*** MATERIAL FOR THIS TASK ***
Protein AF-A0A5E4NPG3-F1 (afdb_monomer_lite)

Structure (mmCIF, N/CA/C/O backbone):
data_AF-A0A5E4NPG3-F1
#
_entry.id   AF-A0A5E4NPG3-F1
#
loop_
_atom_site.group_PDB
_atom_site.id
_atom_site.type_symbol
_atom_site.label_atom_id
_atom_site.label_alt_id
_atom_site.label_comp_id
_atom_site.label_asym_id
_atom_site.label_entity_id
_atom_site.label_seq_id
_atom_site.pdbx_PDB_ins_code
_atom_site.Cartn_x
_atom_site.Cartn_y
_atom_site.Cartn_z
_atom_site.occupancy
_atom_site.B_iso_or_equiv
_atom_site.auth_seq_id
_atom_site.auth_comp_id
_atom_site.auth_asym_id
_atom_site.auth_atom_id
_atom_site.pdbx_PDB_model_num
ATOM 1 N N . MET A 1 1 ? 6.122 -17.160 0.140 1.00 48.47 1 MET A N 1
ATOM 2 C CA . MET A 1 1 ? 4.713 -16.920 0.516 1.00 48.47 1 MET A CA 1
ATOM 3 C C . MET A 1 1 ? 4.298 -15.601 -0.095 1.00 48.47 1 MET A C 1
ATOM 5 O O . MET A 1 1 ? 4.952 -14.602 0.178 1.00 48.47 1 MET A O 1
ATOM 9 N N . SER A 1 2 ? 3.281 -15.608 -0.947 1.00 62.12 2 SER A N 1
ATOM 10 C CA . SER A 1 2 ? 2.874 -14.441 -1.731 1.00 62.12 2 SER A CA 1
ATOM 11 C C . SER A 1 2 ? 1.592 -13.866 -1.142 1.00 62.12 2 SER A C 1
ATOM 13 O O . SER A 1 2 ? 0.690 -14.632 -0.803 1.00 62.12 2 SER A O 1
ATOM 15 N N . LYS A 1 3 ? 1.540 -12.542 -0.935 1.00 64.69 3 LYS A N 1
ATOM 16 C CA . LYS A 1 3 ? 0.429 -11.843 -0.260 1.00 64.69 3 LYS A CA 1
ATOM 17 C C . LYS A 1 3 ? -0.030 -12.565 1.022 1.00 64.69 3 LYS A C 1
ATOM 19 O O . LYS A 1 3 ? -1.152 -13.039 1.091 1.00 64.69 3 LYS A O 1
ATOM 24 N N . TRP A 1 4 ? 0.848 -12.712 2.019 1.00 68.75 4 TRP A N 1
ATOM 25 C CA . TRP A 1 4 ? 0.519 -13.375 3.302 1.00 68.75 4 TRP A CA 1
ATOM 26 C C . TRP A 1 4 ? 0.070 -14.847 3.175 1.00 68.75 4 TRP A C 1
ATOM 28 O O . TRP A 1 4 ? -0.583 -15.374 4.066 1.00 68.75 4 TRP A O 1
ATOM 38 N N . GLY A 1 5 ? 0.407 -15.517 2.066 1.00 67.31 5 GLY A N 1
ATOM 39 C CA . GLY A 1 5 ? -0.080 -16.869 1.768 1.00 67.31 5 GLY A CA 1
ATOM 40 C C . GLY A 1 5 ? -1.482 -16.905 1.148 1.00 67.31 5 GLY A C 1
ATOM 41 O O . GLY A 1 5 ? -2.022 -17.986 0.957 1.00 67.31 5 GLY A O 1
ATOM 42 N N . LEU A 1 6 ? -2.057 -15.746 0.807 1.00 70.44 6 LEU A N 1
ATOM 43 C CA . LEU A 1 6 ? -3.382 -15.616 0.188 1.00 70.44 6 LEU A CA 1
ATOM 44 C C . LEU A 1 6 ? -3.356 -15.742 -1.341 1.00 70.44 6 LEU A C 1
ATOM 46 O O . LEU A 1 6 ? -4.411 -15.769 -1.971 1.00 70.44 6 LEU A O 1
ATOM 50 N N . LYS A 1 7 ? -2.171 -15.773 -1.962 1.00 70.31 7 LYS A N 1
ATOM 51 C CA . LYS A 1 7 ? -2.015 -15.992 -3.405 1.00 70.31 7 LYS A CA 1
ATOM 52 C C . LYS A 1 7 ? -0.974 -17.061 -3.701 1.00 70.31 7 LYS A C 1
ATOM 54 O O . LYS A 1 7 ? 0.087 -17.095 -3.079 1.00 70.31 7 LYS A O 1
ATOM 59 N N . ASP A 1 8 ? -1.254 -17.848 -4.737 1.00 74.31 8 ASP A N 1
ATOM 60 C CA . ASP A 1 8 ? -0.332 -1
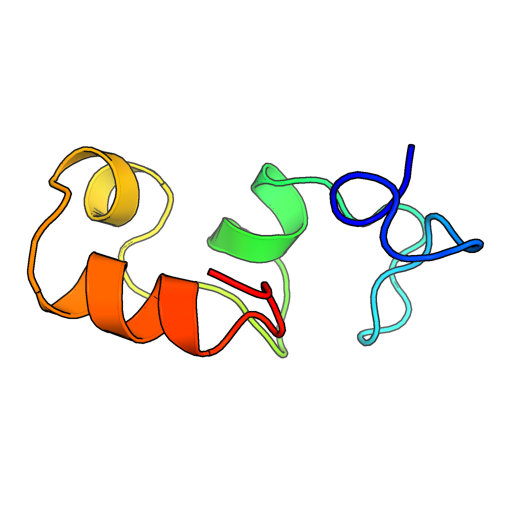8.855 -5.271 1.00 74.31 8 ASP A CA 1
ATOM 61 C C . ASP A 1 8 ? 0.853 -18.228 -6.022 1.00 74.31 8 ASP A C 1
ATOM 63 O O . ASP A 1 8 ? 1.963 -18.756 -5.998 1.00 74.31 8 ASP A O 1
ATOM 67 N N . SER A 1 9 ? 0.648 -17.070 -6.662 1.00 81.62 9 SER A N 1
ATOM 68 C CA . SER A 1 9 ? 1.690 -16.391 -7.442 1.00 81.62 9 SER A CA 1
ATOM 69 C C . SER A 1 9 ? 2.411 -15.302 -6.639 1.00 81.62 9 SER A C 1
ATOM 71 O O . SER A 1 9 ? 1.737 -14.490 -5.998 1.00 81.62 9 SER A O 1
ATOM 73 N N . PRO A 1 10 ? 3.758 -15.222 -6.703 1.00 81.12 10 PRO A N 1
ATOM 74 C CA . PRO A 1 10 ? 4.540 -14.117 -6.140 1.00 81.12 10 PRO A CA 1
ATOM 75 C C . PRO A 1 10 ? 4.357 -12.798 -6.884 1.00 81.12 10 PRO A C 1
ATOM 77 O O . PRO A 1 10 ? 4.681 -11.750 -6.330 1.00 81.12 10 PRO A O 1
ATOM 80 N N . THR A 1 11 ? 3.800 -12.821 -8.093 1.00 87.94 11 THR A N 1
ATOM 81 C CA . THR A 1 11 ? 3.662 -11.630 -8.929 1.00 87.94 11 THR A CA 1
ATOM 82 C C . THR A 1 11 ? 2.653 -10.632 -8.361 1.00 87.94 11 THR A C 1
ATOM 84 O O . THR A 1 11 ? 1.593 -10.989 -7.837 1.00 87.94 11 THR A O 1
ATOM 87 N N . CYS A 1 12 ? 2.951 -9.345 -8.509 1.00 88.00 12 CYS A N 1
***
TASK DIRECTIONS
Please retype the data exactly. The pictures do not go in.

EXPECTED ANSWER
Protein AF-A0A5E4NPG3-F1 (afdb_monomer_lite)

Structure (mmCIF, N/CA/C/O backbone):
data_AF-A0A5E4NPG3-F1
#
_entry.id   AF-A0A5E4NPG3-F1
#
loop_
_atom_site.group_PDB
_atom_site.id
_atom_site.type_symbol
_atom_site.label_atom_id
_atom_site.label_alt_id
_atom_site.label_comp_id
_atom_site.label_asym_id
_atom_site.label_entity_id
_atom_site.label_seq_id
_atom_site.pdbx_PDB_ins_code
_atom_site.Cartn_x
_atom_site.Cartn_y
_atom_site.Cartn_z
_atom_site.occupancy
_atom_site.B_iso_or_equiv
_atom_site.auth_seq_id
_atom_site.auth_comp_id
_atom_site.auth_asym_id
_atom_site.auth_atom_id
_atom_site.pdbx_PDB_model_num
ATOM 1 N N . MET A 1 1 ? 6.122 -17.160 0.140 1.00 48.47 1 MET A N 1
ATOM 2 C CA . MET A 1 1 ? 4.713 -16.920 0.516 1.00 48.47 1 MET A CA 1
ATOM 3 C C . MET A 1 1 ? 4.298 -15.601 -0.095 1.00 48.47 1 MET A C 1
ATOM 5 O O . MET A 1 1 ? 4.952 -14.602 0.178 1.00 48.47 1 MET A O 1
ATOM 9 N N . SER A 1 2 ? 3.281 -15.608 -0.947 1.00 62.12 2 SER A N 1
ATOM 10 C CA . SER A 1 2 ? 2.874 -14.441 -1.731 1.00 62.12 2 SER A CA 1
ATOM 11 C C . SER A 1 2 ? 1.592 -13.866 -1.142 1.00 62.12 2 SER A C 1
ATOM 13 O O . SER A 1 2 ? 0.690 -14.632 -0.803 1.00 62.12 2 SER A O 1
ATOM 15 N N . LYS A 1 3 ? 1.540 -12.542 -0.935 1.00 64.69 3 LYS A N 1
ATOM 16 C CA . LYS A 1 3 ? 0.429 -11.843 -0.260 1.00 64.69 3 LYS A CA 1
ATOM 17 C C . LYS A 1 3 ? -0.030 -12.565 1.022 1.00 64.69 3 LYS A C 1
ATOM 19 O O . LYS A 1 3 ? -1.152 -13.039 1.091 1.00 64.69 3 LYS A O 1
ATOM 24 N N . TRP A 1 4 ? 0.848 -12.712 2.019 1.00 68.75 4 TRP A N 1
ATOM 25 C CA . TRP A 1 4 ? 0.519 -13.375 3.302 1.00 68.75 4 TRP A CA 1
ATOM 26 C C . TRP A 1 4 ? 0.070 -14.847 3.175 1.00 68.75 4 TRP A C 1
ATOM 28 O O . TRP A 1 4 ? -0.583 -15.374 4.066 1.00 68.75 4 TRP A O 1
ATOM 38 N N . GLY A 1 5 ? 0.407 -15.517 2.066 1.00 67.31 5 GLY A N 1
ATOM 39 C CA . GLY A 1 5 ? -0.080 -16.869 1.768 1.00 67.31 5 GLY A CA 1
ATOM 40 C C . GLY A 1 5 ? -1.482 -16.905 1.148 1.00 67.31 5 GLY A C 1
ATOM 41 O O . GLY A 1 5 ? -2.022 -17.986 0.957 1.00 67.31 5 GLY A O 1
ATOM 42 N N . LEU A 1 6 ? -2.057 -15.746 0.807 1.00 70.44 6 LEU A N 1
ATOM 43 C CA . LEU A 1 6 ? -3.382 -15.616 0.188 1.00 70.44 6 LEU A CA 1
ATOM 44 C C . LEU A 1 6 ? -3.356 -15.742 -1.341 1.00 70.44 6 LEU A C 1
ATOM 46 O O . LEU A 1 6 ? -4.411 -15.769 -1.971 1.00 70.44 6 LEU A O 1
ATOM 50 N N . LYS A 1 7 ? -2.171 -15.773 -1.962 1.00 70.31 7 LYS A N 1
ATOM 51 C CA . LYS A 1 7 ? -2.015 -15.992 -3.405 1.00 70.31 7 LYS A CA 1
ATOM 52 C C . LYS A 1 7 ? -0.974 -17.061 -3.701 1.00 70.31 7 LYS A C 1
ATOM 54 O O . LYS A 1 7 ? 0.087 -17.095 -3.079 1.00 70.31 7 LYS A O 1
ATOM 59 N N . ASP A 1 8 ? -1.254 -17.848 -4.737 1.00 74.31 8 ASP A N 1
ATOM 60 C CA . ASP A 1 8 ? -0.332 -1
8.855 -5.271 1.00 74.31 8 ASP A CA 1
ATOM 61 C C . ASP A 1 8 ? 0.853 -18.228 -6.022 1.00 74.31 8 ASP A C 1
ATOM 63 O O . ASP A 1 8 ? 1.963 -18.756 -5.998 1.00 74.31 8 ASP A O 1
ATOM 67 N N . SER A 1 9 ? 0.648 -17.070 -6.662 1.00 81.62 9 SER A N 1
ATOM 68 C CA . SER A 1 9 ? 1.690 -16.391 -7.442 1.00 81.62 9 SER A CA 1
ATOM 69 C C . SER A 1 9 ? 2.411 -15.302 -6.639 1.00 81.62 9 SER A C 1
ATOM 71 O O . SER A 1 9 ? 1.737 -14.490 -5.998 1.00 81.62 9 SER A O 1
ATOM 73 N N . PRO A 1 10 ? 3.758 -15.222 -6.703 1.00 81.12 10 PRO A N 1
ATOM 74 C CA . PRO A 1 10 ? 4.540 -14.117 -6.140 1.00 81.12 10 PRO A CA 1
ATOM 75 C C . PRO A 1 10 ? 4.357 -12.798 -6.884 1.00 81.12 10 PRO A C 1
ATOM 77 O O . PRO A 1 10 ? 4.681 -11.750 -6.330 1.00 81.12 10 PRO A O 1
ATOM 80 N N . THR A 1 11 ? 3.800 -12.821 -8.093 1.00 87.94 11 THR A N 1
ATOM 81 C CA . THR A 1 11 ? 3.662 -11.630 -8.929 1.00 87.94 11 THR A CA 1
ATOM 82 C C . THR A 1 11 ? 2.653 -10.632 -8.361 1.00 87.94 11 THR A C 1
ATOM 84 O O . THR A 1 11 ? 1.593 -10.989 -7.837 1.00 87.94 11 THR A O 1
ATOM 87 N N . CYS A 1 12 ? 2.951 -9.345 -8.509 1.00 88.00 12 CYS A N 1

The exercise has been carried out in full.